The full exegesis of psychoactive plants in the context of dynastic Egypt is discussed by Emboden (1979, 1981). The argument is made that these plants and their psychoactive constituents were adjuncts to the state of ecstasis among the priestly castes of ancient Egypt and that they lead us to a very new way of viewing Egyptian art and artifacts, as well as those of other ancient civilizations. A limestone relief of the Amarna period circa 1350 B.C. shows us the healing of King Semenkhara by his consort Meritaton using Mandragora and Nymphaea; this is a fine example of the specific context of these plants. These plant motifs appear again in the eighteenth dynasty portrait of Tutankhamen on his throne with his queen.

One bit of iconography that still puzzles Egyptologists is the depiction of “Lady TuthShena” on the stela in which she is before the god Horus. Emanating from the sun disc on Horus’s head are five “rays” of tubular flowers that strongly suggest Datura (Figure 5). Since Datura is pantemperate and pantropical, the genus could not be considered scarce in any region. It is also a genus with easily identifiable virtues. It has been used in every area in which it is known, in rites of passage and in diverse forms of shamanism. Its psychoactive properties are extraordinary, and one of the usual modalities in the Datura experience is that of mystical flight, an out-of-the-body sensation.

This explanation, like so many others relating to Tuth-Shena and Horus, might seem specious were it not for the other, associated plants that have psychoactive properties: the central flower and leaf of Nymphaea caerulea; at the foot of Horus, the unguent jar wrapped with the narcotic water lily bud; the strand of grapes and their leaves hanging from the opposite side of the supporting pedestal upon which offerings rest; the four repeated representations of a cleft water lily leaf in the series of glyphs at the right-hand margin. It is the realm of the dead, evidenced by the resin cone on the head of Tuth-Shena. The light is the light of Horus, realized in the psychoactive flowers of Datura which “illuminate” Tuth-Shena in allegorical fashion. It is the power of Horus before which she throws up her hands in awe. Vitis, Nymphaea, and Datura are the intoxicating elements portrayed in this scene of shamanic manifestation.

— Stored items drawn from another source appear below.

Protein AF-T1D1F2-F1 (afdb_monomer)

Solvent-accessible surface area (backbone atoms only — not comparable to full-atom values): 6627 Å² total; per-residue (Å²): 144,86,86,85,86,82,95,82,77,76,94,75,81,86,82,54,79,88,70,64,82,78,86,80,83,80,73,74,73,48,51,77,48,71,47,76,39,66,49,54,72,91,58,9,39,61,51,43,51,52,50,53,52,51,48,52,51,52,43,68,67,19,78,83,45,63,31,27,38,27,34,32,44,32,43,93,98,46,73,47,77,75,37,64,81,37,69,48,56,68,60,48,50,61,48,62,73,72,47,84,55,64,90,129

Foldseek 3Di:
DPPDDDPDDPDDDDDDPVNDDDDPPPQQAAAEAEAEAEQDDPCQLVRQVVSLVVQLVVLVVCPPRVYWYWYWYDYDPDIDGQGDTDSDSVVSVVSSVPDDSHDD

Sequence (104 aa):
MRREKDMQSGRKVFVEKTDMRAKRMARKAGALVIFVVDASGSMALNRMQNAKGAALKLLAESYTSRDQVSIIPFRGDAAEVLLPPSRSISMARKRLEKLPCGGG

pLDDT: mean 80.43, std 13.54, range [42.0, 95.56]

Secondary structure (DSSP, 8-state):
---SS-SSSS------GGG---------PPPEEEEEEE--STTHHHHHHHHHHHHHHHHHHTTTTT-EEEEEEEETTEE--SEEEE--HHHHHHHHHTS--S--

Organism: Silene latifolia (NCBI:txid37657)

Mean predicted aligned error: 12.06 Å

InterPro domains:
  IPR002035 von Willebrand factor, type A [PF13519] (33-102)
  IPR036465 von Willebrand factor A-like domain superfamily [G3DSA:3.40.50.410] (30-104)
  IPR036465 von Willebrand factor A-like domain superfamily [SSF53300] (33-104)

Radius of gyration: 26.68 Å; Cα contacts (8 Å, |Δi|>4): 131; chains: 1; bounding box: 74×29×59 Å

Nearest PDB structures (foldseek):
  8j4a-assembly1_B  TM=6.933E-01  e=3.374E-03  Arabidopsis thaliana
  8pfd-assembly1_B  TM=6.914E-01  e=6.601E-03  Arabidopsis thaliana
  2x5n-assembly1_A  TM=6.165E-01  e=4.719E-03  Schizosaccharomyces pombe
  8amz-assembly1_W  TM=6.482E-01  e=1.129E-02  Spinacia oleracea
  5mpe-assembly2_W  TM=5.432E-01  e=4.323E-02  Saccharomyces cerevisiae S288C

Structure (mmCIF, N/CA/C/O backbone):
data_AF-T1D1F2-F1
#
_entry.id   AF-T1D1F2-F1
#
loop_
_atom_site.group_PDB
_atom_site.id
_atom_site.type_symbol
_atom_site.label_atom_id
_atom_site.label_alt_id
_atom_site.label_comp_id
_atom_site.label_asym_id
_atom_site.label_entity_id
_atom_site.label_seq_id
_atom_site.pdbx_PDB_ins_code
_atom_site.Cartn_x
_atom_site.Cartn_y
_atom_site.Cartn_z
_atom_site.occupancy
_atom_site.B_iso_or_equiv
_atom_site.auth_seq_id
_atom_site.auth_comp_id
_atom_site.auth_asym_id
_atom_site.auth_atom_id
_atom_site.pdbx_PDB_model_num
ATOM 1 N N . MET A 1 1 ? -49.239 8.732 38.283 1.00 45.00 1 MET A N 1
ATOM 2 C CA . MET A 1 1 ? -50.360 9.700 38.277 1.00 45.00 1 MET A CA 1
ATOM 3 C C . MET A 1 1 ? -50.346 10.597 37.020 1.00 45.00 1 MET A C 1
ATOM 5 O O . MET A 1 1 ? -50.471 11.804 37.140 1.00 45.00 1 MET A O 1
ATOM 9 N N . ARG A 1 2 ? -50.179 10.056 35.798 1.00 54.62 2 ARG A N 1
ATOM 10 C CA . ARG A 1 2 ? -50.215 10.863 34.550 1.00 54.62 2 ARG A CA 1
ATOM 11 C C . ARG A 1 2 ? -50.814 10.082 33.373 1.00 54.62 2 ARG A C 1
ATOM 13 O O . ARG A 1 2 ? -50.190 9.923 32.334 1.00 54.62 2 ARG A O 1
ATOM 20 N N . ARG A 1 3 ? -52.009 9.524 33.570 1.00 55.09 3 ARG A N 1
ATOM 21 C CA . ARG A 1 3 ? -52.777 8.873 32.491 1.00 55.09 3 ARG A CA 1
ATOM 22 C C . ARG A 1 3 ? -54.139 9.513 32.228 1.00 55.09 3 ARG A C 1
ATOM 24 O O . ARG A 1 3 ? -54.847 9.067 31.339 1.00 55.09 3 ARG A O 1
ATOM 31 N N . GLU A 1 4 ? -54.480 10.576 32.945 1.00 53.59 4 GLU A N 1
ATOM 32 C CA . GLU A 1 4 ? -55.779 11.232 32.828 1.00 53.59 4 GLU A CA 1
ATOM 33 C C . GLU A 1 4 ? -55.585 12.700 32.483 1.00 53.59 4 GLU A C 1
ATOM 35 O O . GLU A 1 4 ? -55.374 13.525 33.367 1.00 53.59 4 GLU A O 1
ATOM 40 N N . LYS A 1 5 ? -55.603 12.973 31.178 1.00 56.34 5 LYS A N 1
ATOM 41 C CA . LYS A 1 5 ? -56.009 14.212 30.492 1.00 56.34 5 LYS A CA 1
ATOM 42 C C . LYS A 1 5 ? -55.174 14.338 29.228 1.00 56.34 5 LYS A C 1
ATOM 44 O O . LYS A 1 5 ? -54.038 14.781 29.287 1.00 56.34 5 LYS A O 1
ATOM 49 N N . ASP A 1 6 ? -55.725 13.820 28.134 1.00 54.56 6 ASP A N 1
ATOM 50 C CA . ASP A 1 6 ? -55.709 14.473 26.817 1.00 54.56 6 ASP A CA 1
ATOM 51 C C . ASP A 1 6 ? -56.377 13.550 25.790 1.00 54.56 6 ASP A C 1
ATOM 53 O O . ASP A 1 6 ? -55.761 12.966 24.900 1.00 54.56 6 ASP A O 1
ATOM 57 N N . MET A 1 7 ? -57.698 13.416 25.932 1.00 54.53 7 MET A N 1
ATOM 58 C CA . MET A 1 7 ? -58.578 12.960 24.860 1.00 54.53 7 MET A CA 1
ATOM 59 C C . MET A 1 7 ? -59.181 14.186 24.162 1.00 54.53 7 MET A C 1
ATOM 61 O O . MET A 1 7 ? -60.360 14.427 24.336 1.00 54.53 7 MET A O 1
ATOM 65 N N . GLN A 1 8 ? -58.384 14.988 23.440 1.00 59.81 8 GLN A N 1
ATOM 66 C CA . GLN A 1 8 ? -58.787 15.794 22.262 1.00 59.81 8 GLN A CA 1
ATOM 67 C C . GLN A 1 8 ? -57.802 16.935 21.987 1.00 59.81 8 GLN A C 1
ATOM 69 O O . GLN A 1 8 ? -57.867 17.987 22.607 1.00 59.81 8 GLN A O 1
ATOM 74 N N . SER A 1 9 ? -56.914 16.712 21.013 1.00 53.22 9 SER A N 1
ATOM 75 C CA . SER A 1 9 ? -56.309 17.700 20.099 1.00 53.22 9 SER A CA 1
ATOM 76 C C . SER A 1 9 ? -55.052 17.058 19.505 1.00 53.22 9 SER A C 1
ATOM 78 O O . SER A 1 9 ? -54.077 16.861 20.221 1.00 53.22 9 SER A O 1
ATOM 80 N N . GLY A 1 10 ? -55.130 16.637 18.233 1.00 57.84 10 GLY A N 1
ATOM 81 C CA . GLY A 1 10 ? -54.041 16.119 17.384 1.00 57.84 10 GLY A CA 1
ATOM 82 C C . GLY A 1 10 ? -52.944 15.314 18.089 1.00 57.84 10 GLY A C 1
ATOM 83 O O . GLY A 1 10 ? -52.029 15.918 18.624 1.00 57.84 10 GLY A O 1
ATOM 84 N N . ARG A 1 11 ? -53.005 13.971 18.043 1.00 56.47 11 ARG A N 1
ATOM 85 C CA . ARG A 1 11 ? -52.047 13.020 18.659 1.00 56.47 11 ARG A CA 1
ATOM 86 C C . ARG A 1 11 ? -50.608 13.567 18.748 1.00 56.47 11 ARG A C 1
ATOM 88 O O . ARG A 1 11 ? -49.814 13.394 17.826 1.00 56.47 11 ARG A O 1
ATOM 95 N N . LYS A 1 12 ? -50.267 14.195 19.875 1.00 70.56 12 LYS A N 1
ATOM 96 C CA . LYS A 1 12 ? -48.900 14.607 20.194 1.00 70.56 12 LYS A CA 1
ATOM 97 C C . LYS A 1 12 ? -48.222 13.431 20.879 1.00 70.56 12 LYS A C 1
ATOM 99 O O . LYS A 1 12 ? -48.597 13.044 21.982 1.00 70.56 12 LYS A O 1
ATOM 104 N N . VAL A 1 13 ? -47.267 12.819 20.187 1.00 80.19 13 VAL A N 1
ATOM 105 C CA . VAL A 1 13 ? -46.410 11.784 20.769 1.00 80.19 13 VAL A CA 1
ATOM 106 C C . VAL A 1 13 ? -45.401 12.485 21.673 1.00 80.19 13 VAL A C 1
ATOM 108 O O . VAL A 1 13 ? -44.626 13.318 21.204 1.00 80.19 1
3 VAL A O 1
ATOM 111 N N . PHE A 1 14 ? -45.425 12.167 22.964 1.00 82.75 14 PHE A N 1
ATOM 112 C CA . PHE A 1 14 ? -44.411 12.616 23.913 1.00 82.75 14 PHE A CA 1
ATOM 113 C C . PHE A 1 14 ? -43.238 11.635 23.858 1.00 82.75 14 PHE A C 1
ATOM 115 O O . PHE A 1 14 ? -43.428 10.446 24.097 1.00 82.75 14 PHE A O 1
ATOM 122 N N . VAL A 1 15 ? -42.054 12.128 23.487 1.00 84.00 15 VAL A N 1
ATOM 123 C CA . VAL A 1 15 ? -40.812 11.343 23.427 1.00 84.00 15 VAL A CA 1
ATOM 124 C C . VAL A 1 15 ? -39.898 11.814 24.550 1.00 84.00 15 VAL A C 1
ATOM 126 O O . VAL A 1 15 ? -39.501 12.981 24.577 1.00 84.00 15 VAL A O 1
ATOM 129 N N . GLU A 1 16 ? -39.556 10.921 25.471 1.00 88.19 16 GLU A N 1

It is perhaps by coincidence that the frequency of portrayal of psychogenic plants is correlated with the level of development of ancient civilizations, but I do not think so. A shamanic caste appears and, subsequently, there is further shamanic stratification, the adjuncts to these priestly office that is to say, psychoactive plants-increase. The length of the associated rituals is progressively increased, and the litanies or magical incantations become hypertrophied. We can see the same thing among the Maya. It parallels the complexity of medicine and medicinal practices, for all these are inseparable at a certain level. They are manifestations of belief systems that are enhanced by altered states of consciousness.

In conclusion, rather than to try to elucidate the complexity of ancient agricultural practices, it may be more appropriate to comment on certain categories of plants important to a settled state of existence, and on the inclusion of greater numbers of plants with psychoactive properties as a civilization evolves. The best place to find these plant species may not be in cuneiform script or in the hieroglyphics of papyri, but in the art and artifacts of the civilization. This is especially necessary for the ancient Near East, where ethnobotanical evaluation has been virtually absent.